This week I have continued reading Small Places, Large Issues by Thomas Hylland Eriksen. After covering the introductory sections as last week, I wondered whether to skip forward to the chapters later in the book that the index points to for ‘Identity’, or to continue linearly from the beginning. After quickly skimming through the upcoming chapter, it seemed there was a lot of relevant material, so I continued on as before.
Titled “The Social Person” I had a feeling that this chapter could contain a lot of material that could be linked to Identity. Indeed one of the first issues covered is that of the different dimensions of human existence. These are divided into four categories in the following way:
Culture: Cultural Universals Cultural Variation
Nature: Genetic Universals Genetic Differences
The bottom two sections cover biological features in humans, which do not feature much in anthropologic research. However, the top sections are important and fundamental to anthropology, as there is much variation between humans that cannot be accounted for through genetic variation.
The next big point made is regarding language, and how although it is sometimes assumed that language is uniform across a whole group, it can be found that there is as much linguistic variation within the group.
The book then goes on to describe statuses and roles that account for the rights and duties that an individual may hold in relation to others, and which can vary depending on the situation. The example used to explain this is that of a bus driver, the driver’s status is ‘Bus Driver’, whereas his role is defined by what one does as a bus driver. The work of Goffman (1978 ) is referenced in order to explain how one may switch between roles using “impression management” to appear a specific way in a certain situation. It is then stated that Goffman’s main idea is that social conventions define everything an individual does as a “social creature”. Everything one does follows culturally or socially defined rules.
One area that I read about last week, and didn’t include in my post is the distinction between a view from the inside of a culture, and the view from the outside. Two terms are used for this: emic and etic. Emic describes life as a member of a particular society experiences it, whereas the etic level is the analytical description of a researcher after observing a society. Taking this into account, Goffman’s role theory is an etic explanation as it as an abstraction of the processes of social life.
I was interested to read the next section, which moved on to talking about the Self. A distinction is made between the public and private self, with the “I” being the private self as seen from the inside, which isn’t easily assessed by anthropologists. This is something which I am certain will be covered when I begin to tackle Psychology, and will be an important area to compare and contrast the two disciplines. I am glad I decided to continue reading linearly, as with no reference to this section under Identity in the index I may well have missed it, although the concepts of the Self seem central to the issue of Identity. Maybe I am mistaken, and this will be cleared up once I read the main Identity section.
The biggest idea I took away from this section on the Self is the work of Brian Morris (1994) who distinguished three areas of personhood. Firstly, a person may be identified as a conscious and social human being, and is something which seems to be universal.
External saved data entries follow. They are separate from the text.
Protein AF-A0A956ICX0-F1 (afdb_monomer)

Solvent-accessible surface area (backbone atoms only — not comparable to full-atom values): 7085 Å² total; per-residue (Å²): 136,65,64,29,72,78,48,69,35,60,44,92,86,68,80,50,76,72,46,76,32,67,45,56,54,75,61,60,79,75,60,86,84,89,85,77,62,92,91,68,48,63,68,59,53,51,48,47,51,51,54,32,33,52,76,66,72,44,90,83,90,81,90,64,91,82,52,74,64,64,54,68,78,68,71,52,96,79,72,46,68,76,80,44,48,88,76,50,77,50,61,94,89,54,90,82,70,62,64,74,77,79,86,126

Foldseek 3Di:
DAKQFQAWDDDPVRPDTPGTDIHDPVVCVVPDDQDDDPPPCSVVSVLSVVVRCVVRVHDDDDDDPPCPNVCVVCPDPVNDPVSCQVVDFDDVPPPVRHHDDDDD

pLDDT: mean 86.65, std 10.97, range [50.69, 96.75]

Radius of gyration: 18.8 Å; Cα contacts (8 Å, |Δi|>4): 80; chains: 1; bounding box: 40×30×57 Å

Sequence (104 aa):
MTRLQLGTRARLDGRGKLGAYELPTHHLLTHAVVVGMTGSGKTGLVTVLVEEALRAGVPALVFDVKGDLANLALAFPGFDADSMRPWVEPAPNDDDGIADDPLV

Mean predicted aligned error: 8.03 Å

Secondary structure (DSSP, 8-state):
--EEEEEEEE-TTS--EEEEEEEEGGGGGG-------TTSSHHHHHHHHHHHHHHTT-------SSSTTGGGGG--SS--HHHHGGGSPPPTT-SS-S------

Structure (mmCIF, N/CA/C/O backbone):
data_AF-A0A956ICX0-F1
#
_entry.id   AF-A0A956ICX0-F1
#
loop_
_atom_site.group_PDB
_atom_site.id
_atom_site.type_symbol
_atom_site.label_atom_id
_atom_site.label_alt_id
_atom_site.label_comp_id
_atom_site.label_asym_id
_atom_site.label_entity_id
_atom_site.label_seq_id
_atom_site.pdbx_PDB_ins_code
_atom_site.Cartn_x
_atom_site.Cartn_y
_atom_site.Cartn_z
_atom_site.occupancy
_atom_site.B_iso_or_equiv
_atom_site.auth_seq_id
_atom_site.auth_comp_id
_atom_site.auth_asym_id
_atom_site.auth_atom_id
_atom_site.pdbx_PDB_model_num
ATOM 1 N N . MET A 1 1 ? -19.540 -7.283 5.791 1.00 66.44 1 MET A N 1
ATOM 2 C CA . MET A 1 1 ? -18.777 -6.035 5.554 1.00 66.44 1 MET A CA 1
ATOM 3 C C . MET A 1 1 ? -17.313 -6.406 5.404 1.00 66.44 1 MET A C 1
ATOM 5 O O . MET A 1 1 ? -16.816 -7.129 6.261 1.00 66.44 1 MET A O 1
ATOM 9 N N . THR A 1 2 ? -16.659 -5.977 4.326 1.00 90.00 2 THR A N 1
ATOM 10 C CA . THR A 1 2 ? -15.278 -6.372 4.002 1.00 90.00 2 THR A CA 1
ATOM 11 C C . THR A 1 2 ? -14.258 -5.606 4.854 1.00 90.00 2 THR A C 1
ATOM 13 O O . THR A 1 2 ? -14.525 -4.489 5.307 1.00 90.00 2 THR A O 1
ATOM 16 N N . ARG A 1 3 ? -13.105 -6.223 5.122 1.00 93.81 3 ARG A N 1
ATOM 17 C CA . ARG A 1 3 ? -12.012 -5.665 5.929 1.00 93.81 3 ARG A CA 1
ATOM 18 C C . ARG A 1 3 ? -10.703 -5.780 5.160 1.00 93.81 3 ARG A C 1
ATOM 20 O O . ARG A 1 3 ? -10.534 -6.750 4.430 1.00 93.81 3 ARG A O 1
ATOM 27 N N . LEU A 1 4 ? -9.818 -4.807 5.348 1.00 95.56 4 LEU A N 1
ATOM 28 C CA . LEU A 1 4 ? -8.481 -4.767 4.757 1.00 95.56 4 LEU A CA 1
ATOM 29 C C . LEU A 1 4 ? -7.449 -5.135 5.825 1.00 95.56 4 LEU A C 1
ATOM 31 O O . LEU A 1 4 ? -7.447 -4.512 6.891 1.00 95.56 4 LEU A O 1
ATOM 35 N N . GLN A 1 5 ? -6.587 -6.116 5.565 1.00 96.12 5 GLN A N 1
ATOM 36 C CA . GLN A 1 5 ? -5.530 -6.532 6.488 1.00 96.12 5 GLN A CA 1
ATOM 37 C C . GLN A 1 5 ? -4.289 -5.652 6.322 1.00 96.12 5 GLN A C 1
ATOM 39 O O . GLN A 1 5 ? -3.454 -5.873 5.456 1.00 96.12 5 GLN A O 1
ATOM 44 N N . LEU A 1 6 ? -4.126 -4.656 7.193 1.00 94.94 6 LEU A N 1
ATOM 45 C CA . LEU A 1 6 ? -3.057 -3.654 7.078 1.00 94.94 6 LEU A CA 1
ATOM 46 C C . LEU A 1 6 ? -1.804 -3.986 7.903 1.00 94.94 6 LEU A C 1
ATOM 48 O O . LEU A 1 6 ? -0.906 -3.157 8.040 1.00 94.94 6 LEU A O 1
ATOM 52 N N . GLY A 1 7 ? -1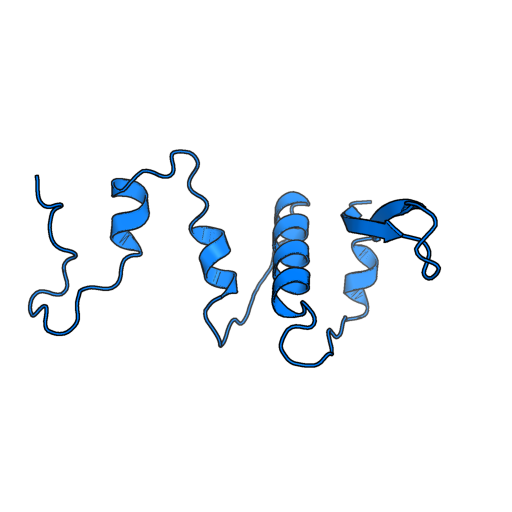.744 -5.182 8.489 1.00 94.00 7 GLY A N 1
ATOM 53 C CA . GLY A 1 7 ? -0.567 -5.689 9.187 1.00 94.00 7 GLY A CA 1
ATOM 54 C C . GLY A 1 7 ? -0.858 -6.142 10.613 1.00 94.00 7 GLY A C 1
ATOM 55 O O . GLY A 1 7 ? -1.872 -6.774 10.896 1.00 94.00 7 GLY A O 1
ATOM 56 N N . THR A 1 8 ? 0.071 -5.868 11.531 1.00 93.38 8 THR A N 1
ATOM 57 C CA . THR A 1 8 ? 0.015 -6.339 12.924 1.00 93.38 8 THR A CA 1
ATOM 58 C C . THR A 1 8 ? -0.021 -5.160 13.887 1.00 93.38 8 THR A C 1
ATOM 60 O O . THR A 1 8 ? 0.818 -4.266 13.817 1.00 93.38 8 THR A O 1
ATOM 63 N N . ARG A 1 9 ? -0.948 -5.187 14.844 1.00 93.94 9 ARG A N 1
ATOM 64 C CA . ARG A 1 9 ? -0.924 -4.295 16.003 1.00 93.94 9 ARG A CA 1
ATOM 65 C C . ARG A 1 9 ? 0.154 -4.767 16.968 1.00 93.94 9 ARG A C 1
ATOM 67 O O . ARG A 1 9 ? 0.215 -5.946 17.315 1.00 93.94 9 ARG A O 1
ATOM 74 N N . ALA A 1 10 ? 0.967 -3.844 17.454 1.00 92.50 10 ALA A N 1
ATOM 75 C CA . ALA A 1 10 ? 1.958 -4.098 18.490 1.00 92.50 10 ALA A CA 1
ATOM 76 C C . ALA A 1 10 ? 1.811 -3.065 19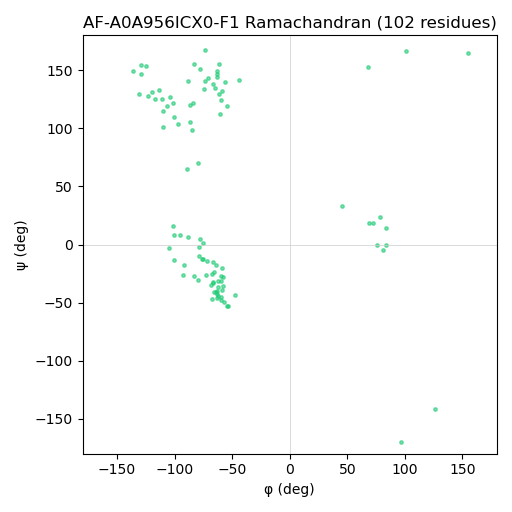.605 1.00 92.50 10 ALA A C 1
ATOM 78 O O . ALA A 1 10 ? 1.297 -1.966 19.379 1.00 92.50 10 ALA A O 1
ATOM 79 N N . ARG A 1 11 ? 2.241 -3.421 20.816 1.00 91.81 11 ARG A N 1
ATOM 80 C CA . ARG A 1 11 ? 2.336 -2.432 21.890 1.00 91.81 11 ARG A CA 1
ATOM 81 C C . ARG A 1 11 ? 3.486 -1.469 21.615 1.00 91.81 11 ARG A C 1
ATOM 83 O O . ARG A 1 11 ? 4.544 -1.877 21.143 1.00 91.81 11 ARG A O 1
ATOM 90 N N . LEU A 1 12 ? 3.283 -0.200 21.962 1.00 91.38 12 LEU A N 1
ATOM 91 C CA . LEU A 1 12 ? 4.287 0.847 21.762 1.00 91.38 12 LEU A CA 1
ATOM 92 C C . LEU A 1 12 ? 5.525 0.659 22.656 1.00 91.38 12 LEU A C 1
ATOM 94 O O . LEU A 1 12 ? 6.614 1.082 22.295 1.00 91.38 12 LEU A O 1
ATOM 98 N N . ASP A 1 13 ? 5.374 -0.024 23.793 1.00 93.69 13 ASP A N 1
ATOM 99 C CA . ASP A 1 13 ? 6.469 -0.398 24.698 1.00 93.69 13 ASP A CA 1
ATOM 100 C C . ASP A 1 13 ? 7.323 -1.576 24.181 1.00 93.69 13 ASP A C 1
ATOM 102 O O . ASP A 1 13 ? 8.236 -2.031 24.870 1.00 93.69 13 ASP A O 1
ATOM 106 N N . GLY A 1 14 ? 7.008 -2.105 22.993 1.00 87.94 14 GLY A N 1
ATOM 107 C CA . GLY A 1 14 ? 7.682 -3.247 22.377 1.00 87.94 14 GLY A CA 1
ATOM 108 C C . GLY A 1 14 ? 7.323 -4.607 22.986 1.00 87.94 14 GLY A C 1
ATOM 109 O O . GLY A 1 14 ? 7.813 -5.636 22.516 1.00 87.94 14 GLY A O 1
ATOM 110 N N . ARG A 1 15 ? 6.456 -4.667 24.005 1.00 87.31 15 ARG A N 1
ATOM 111 C CA . ARG A 1 15 ? 6.169 -5.900 24.759 1.00 87.31 15 ARG A CA 1
ATOM 112 C C . ARG A 1 15 ? 5.023 -6.704 24.150 1.00 87.31 15 ARG A C 1
ATOM 114 O O . ARG A 1 15 ? 3.986 -6.925 24.775 1.00 87.31 15 ARG A O 1
ATOM 121 N N . GLY A 1 16 ? 5.250 -7.192 22.936 1.00 87.69 16 GLY A N 1
ATOM 122 C CA . GLY A 1 16 ? 4.412 -8.204 22.293 1.00 87.69 16 GLY A CA 1
ATOM 123 C C . GLY A 1 16 ? 3.412 -7.679 21.258 1.00 87.69 16 GLY A C 1
ATOM 124 O O . GLY A 1 16 ? 3.153 -6.479 21.122 1.00 87.69 16 GLY A O 1
ATOM 125 N N . LYS A 1 17 ? 2.862 -8.628 20.493 1.00 91.00 17 LYS A N 1
ATOM 126 C CA . LY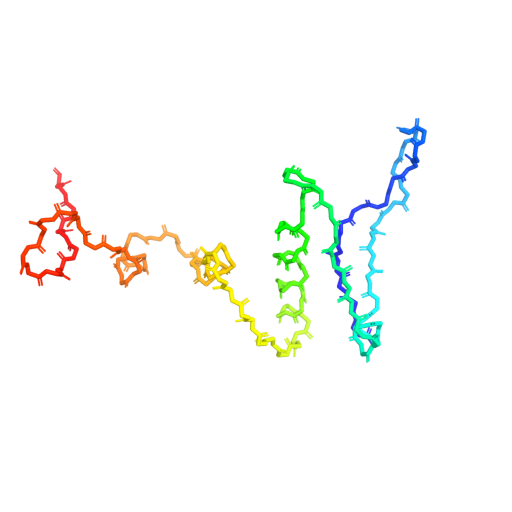S A 1 17 ? 1.881 -8.397 19.424 1.00 91.00 17 LYS A CA 1
ATOM 127 C C . LYS A 1 17 ? 0.458 -8.411 19.996 1.00 91.00 17 LYS A C 1
ATOM 129 O O . LYS A 1 17 ? 0.134 -9.232 20.846 1.00 91.00 17 LYS A O 1
ATOM 134 N N . LEU A 1 18 ? -0.393 -7.521 19.494 1.00 92.12 18 LEU A N 1
ATOM 135 C CA . LEU A 1 18 ? -1.814 -7.375 19.845 1.00 92.12 18 LEU A CA 1
ATOM 136 C C . LEU A 1 18 ? -2.751 -8.013 18.797 1.00 92.12 18 LEU A C 1
ATOM 138 O O . LEU A 1 18 ? -3.966 -7.840 18.862 1.00 92.12 18 LEU A O 1
ATOM 142 N N . GLY A 1 19 ? -2.188 -8.740 17.826 1.00 92.94 19 GLY A N 1
ATOM 143 C CA . GLY A 1 19 ? -2.914 -9.402 16.739 1.00 92.94 19 GLY A CA 1
ATOM 144 C C . GLY A 1 19 ? -2.952 -8.584 15.447 1.00 92.94 19 GLY A C 1
ATOM 145 O O . GLY A 1 19 ? -2.253 -7.581 15.317 1.00 92.94 19 GLY A O 1
ATOM 146 N N . ALA A 1 20 ? -3.761 -9.019 14.481 1.00 94.31 20 ALA A N 1
ATOM 147 C CA . ALA A 1 20 ? -3.902 -8.338 13.195 1.00 94.31 20 ALA A CA 1
ATOM 148 C C . ALA A 1 20 ? -4.471 -6.918 13.360 1.00 94.31 20 ALA A C 1
ATOM 150 O O . ALA A 1 20 ? -5.269 -6.649 14.273 1.00 94.31 20 ALA A O 1
ATOM 151 N N . TYR A 1 21 ? -4.031 -6.006 12.494 1.00 94.88 21 TYR A N 1
ATOM 152 C CA . TYR A 1 21 ? -4.641 -4.700 12.291 1.00 94.88 21 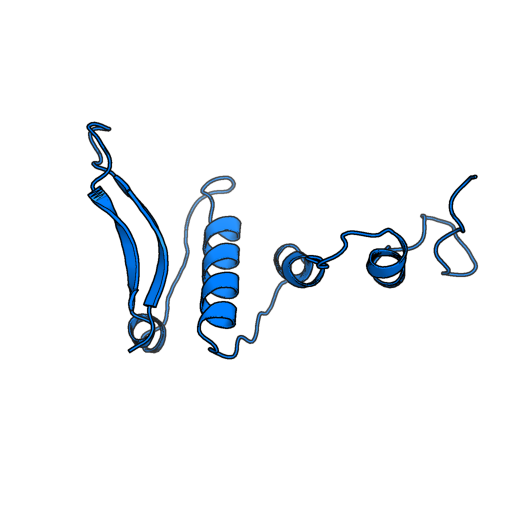TYR A CA 1
ATOM 153 C C . TYR A 1 21 ? -5.511 -4.758 11.039 1.00 94.88 21 TYR A C 1
ATOM 155 O O . TYR A 1 21 ? -4.992 -4.838 9.929 1.00 94.88 21 TYR A O 1
ATOM 163 N N . GLU A 1 22 ? -6.826 -4.704 11.228 1.00 95.50 22 GLU A N 1
ATOM 164 C CA . GLU A 1 22 ? -7.784 -4.722 10.127 1.00 95.50 22 GLU A CA 1
ATOM 165 C C . GLU A 1 22 ? -8.513 -3.382 10.057 1.00 95.50 22 GLU A C 1
ATOM 167 O O . GLU A 1 22 ? -9.016 -2.892 11.075 1.00 95.50 22 GLU A O 1
ATOM 172 N N . LEU A 1 23 ? -8.613 -2.813 8.859 1.00 94.38 23 LEU A N 1
ATOM 173 C CA . LEU A 1 23 ? -9.380 -1.600 8.606 1.00 94.38 23 LEU A CA 1
ATOM 174 C C . LEU A 1 23 ? -10.731 -1.964 7.968 1.00 94.38 23 LEU A C 1
ATOM 176 O O . LEU A 1 23 ? -10.753 -2.577 6.898 1.00 94.38 23 LEU A O 1
ATOM 180 N N . PRO A 1 24 ? -11.874 -1.592 8.572 1.00 93.94 24 PRO A N 1
ATOM 181 C CA . PRO A 1 24 ? -13.169 -1.719 7.911 1.00 93.94 24 PRO A CA 1
ATOM 182 C C . PRO A 1 24 ? -13.213 -0.857 6.643 1.00 93.94 24 PRO A C 1
ATOM 184 O O . PRO A 1 24 ? -12.934 0.339 6.708 1.00 93.94 24 PRO A O 1
ATOM 187 N N . THR A 1 25 ? -13.615 -1.420 5.500 1.00 93.06 25 THR A N 1
ATOM 188 C CA . THR A 1 25 ? -13.562 -0.696 4.210 1.00 93.06 25 THR A CA 1
ATOM 189 C C . THR A 1 25 ? -14.387 0.590 4.193 1.00 93.06 25 THR A C 1
ATOM 191 O O . THR A 1 25 ? -13.995 1.560 3.554 1.00 93.06 25 THR A O 1
ATOM 194 N N . HIS A 1 26 ? -15.493 0.647 4.940 1.00 92.69 26 HIS A N 1
ATOM 195 C CA . HIS A 1 26 ? -16.332 1.845 5.020 1.00 92.69 26 HIS A CA 1
ATOM 196 C C . HIS A 1 26 ? -15.622 3.059 5.647 1.00 92.69 26 HIS A C 1
ATOM 198 O O . HIS A 1 26 ? -16.061 4.182 5.423 1.00 92.69 26 HIS A O 1
ATOM 204 N N . HIS A 1 27 ? -14.511 2.869 6.372 1.00 93.50 27 HIS A N 1
ATOM 205 C CA . HIS A 1 27 ? -13.686 3.986 6.850 1.00 93.50 27 HIS A CA 1
ATOM 206 C C . HIS A 1 27 ? -13.024 4.751 5.691 1.00 93.50 27 HIS A C 1
ATOM 208 O O . HIS A 1 27 ? -12.694 5.921 5.841 1.00 93.50 27 HIS A O 1
ATOM 214 N N . LEU A 1 28 ? -12.844 4.126 4.521 1.00 91.81 28 LEU A N 1
ATOM 215 C CA . LEU A 1 28 ? -12.283 4.798 3.345 1.00 91.81 28 LEU A CA 1
ATOM 216 C C . LEU A 1 28 ? -13.293 5.729 2.652 1.00 91.81 28 LEU A C 1
ATOM 218 O O . LEU A 1 28 ? -12.891 6.573 1.856 1.00 91.81 28 LEU A O 1
ATOM 222 N N . LEU A 1 29 ? -14.586 5.644 2.994 1.00 94.06 29 LEU A N 1
ATOM 223 C CA . LEU A 1 29 ? -15.626 6.542 2.469 1.00 94.06 29 LEU A CA 1
ATOM 224 C C . LEU A 1 29 ? -15.530 7.963 3.043 1.00 94.06 29 LEU A C 1
ATOM 226 O O . LEU A 1 29 ? -16.148 8.883 2.515 1.00 94.06 29 LEU A O 1
ATOM 230 N N . THR A 1 30 ? -14.763 8.156 4.119 1.00 94.94 30 THR A N 1
ATOM 231 C CA . THR A 1 30 ? -14.562 9.461 4.767 1.00 94.94 30 THR A CA 1
ATOM 232 C C . THR A 1 30 ? -13.230 10.114 4.405 1.00 94.94 30 THR A C 1
ATOM 234 O O . THR A 1 30 ? -12.848 11.085 5.050 1.00 94.94 30 THR A O 1
ATOM 237 N N . HIS A 1 31 ? -12.566 9.641 3.346 1.00 93.19 31 HIS A N 1
ATOM 238 C CA . HIS A 1 31 ? -11.217 10.036 2.928 1.00 93.19 31 HIS A CA 1
ATOM 239 C C . HIS A 1 31 ? -10.128 9.589 3.914 1.00 93.19 31 HIS A C 1
ATOM 241 O O . HIS A 1 31 ? -10.348 9.416 5.112 1.00 93.19 31 HIS A O 1
ATOM 247 N N . ALA A 1 32 ? -8.920 9.400 3.391 1.00 92.62 32 ALA A N 1
ATOM 248 C CA . ALA A 1 32 ? -7.735 9.076 4.169 1.00 92.62 32 ALA A CA 1
ATOM 249 C C . ALA A 1 32 ? -6.559 9.914 3.670 1.00 92.62 32 ALA A C 1
ATOM 251 O O . ALA A 1 32 ? -6.473 10.244 2.488 1.00 92.62 32 ALA A O 1
ATOM 252 N N . VAL A 1 33 ? -5.641 10.239 4.576 1.00 95.75 33 VAL A N 1
ATOM 253 C CA . VAL A 1 33 ? -4.397 10.937 4.255 1.00 95.75 33 VAL A CA 1
ATOM 254 C C . VAL A 1 33 ? -3.235 10.187 4.897 1.00 95.75 33 VAL A C 1
ATOM 256 O O . VAL A 1 33 ? -3.277 9.852 6.080 1.00 95.75 33 VAL A O 1
ATOM 259 N N . VAL A 1 34 ? -2.200 9.897 4.109 1.00 94.62 34 VAL A N 1
ATOM 260 C CA . VAL A 1 34 ? -0.986 9.213 4.571 1.00 94.62 34 VAL A CA 1
ATOM 261 C C . VAL A 1 34 ? 0.164 10.215 4.560 1.00 94.62 34 VAL A C 1
ATOM 263 O O . VAL A 1 34 ? 0.566 10.703 3.507 1.00 94.62 34 VAL A O 1
ATOM 266 N N . VAL A 1 35 ? 0.702 10.525 5.740 1.00 96.31 35 VAL A N 1
ATOM 267 C CA . VAL A 1 35 ? 1.760 11.529 5.945 1.00 96.31 35 VAL A CA 1
ATOM 268 C C . VAL A 1 35 ? 2.959 10.930 6.673 1.00 96.31 35 VAL A C 1
ATOM 270 O O . VAL A 1 35 ? 2.831 9.964 7.419 1.00 96.31 35 VAL A O 1
ATOM 273 N N . GLY A 1 36 ? 4.143 11.501 6.450 1.00 95.50 36 GLY A N 1
ATOM 274 C CA . GLY A 1 36 ? 5.393 11.029 7.047 1.00 95.50 36 GLY A CA 1
ATOM 275 C C . GLY A 1 36 ? 6.626 11.405 6.225 1.00 95.50 36 GLY A C 1
ATOM 276 O O . GLY A 1 36 ? 6.525 11.760 5.049 1.00 95.50 36 GLY A O 1
ATOM 277 N N . MET A 1 37 ? 7.808 11.303 6.828 1.00 96.75 37 MET A N 1
ATOM 278 C CA . MET A 1 37 ? 9.090 11.574 6.162 1.00 96.75 37 MET A CA 1
ATOM 279 C C . MET A 1 37 ? 9.472 10.458 5.174 1.00 96.75 37 MET A C 1
ATOM 281 O O . MET A 1 37 ? 8.858 9.389 5.140 1.00 96.75 37 MET A O 1
ATOM 285 N N . THR A 1 38 ? 10.462 10.689 4.314 1.00 93.88 38 THR A N 1
ATOM 286 C CA . THR A 1 38 ? 11.026 9.626 3.461 1.00 93.88 38 THR A CA 1
ATOM 287 C C . THR A 1 38 ? 11.521 8.461 4.324 1.00 93.88 38 THR A C 1
ATOM 289 O O . THR A 1 38 ? 12.052 8.677 5.407 1.00 93.88 38 THR A O 1
ATOM 292 N N . GLY A 1 39 ? 11.284 7.224 3.878 1.00 93.75 39 GLY A N 1
ATOM 293 C CA . GLY A 1 39 ? 11.627 6.016 4.640 1.00 93.75 39 GLY A CA 1
ATOM 294 C C . GLY A 1 39 ? 10.625 5.620 5.734 1.00 93.75 39 GLY A C 1
ATOM 295 O O . GLY A 1 39 ? 10.748 4.539 6.292 1.00 93.75 39 GLY A O 1
ATOM 296 N N . SER A 1 40 ? 9.582 6.416 6.006 1.00 95.12 40 SER A N 1
ATOM 297 C CA . SER A 1 40 ? 8.581 6.091 7.042 1.00 95.12 40 SER A CA 1
ATOM 298 C C . SER A 1 40 ? 7.543 5.033 6.630 1.00 95.12 40 SER A C 1
ATOM 300 O O . SER A 1 40 ? 6.575 4.821 7.353 1.00 95.12 40 SER A O 1
ATOM 302 N N . GLY A 1 41 ? 7.675 4.436 5.441 1.00 93.88 41 GLY A N 1
ATOM 303 C CA . GLY A 1 41 ? 6.764 3.393 4.959 1.00 93.88 41 GLY A CA 1
ATOM 304 C C . GLY A 1 41 ? 5.465 3.875 4.300 1.00 93.88 41 GLY A C 1
ATOM 305 O O . GLY A 1 41 ? 4.573 3.063 4.098 1.00 93.88 41 GLY A O 1
ATOM 306 N N . LYS A 1 42 ? 5.339 5.159 3.923 1.00 95.06 42 LYS A N 1
ATOM 307 C CA . LYS A 1 42 ? 4.128 5.681 3.245 1.00 95.06 42 LYS A CA 1
ATOM 308 C C . LYS A 1 42 ? 3.756 4.886 1.989 1.00 95.06 42 LYS A C 1
ATOM 310 O O . LYS A 1 42 ? 2.623 4.440 1.881 1.00 95.06 42 LYS A O 1
ATOM 315 N N . THR A 1 43 ? 4.710 4.706 1.070 1.00 92.75 43 THR A N 1
ATOM 316 C CA . THR A 1 43 ? 4.488 3.962 -0.179 1.00 92.75 43 THR A CA 1
ATOM 317 C C . THR A 1 43 ? 4.075 2.528 0.128 1.00 92.75 43 THR A C 1
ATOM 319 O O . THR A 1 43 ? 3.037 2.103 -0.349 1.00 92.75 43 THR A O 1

Secondly, a person may be categorised as a cultural category, which the author explains may be more or less inclusive than the first point – some societies will exclude strangers for example from full personhood, but in others it may be that “non-human” entities may be included. Finally, there is the “I as opposed to others” component, which, depending on the culture, is interpreted differently.
Having advanced further into the realms of anthropology, I then decided to take another anthropology book, this time Cultural Anthropology: A Contemporary Perspective by Roger M. Keesing and Andrew J. Strathern, and skim through the opening few chapters. My reason for this was to ensure that I had covered the same basic points relating to anthropology. Familiar topics such as the difficulty in defining culture, ethnocentrism, ethnography and social roles all appeared, giving me a fairly good boost of confidence that makes me think I’m heading in the right direction with anthropology.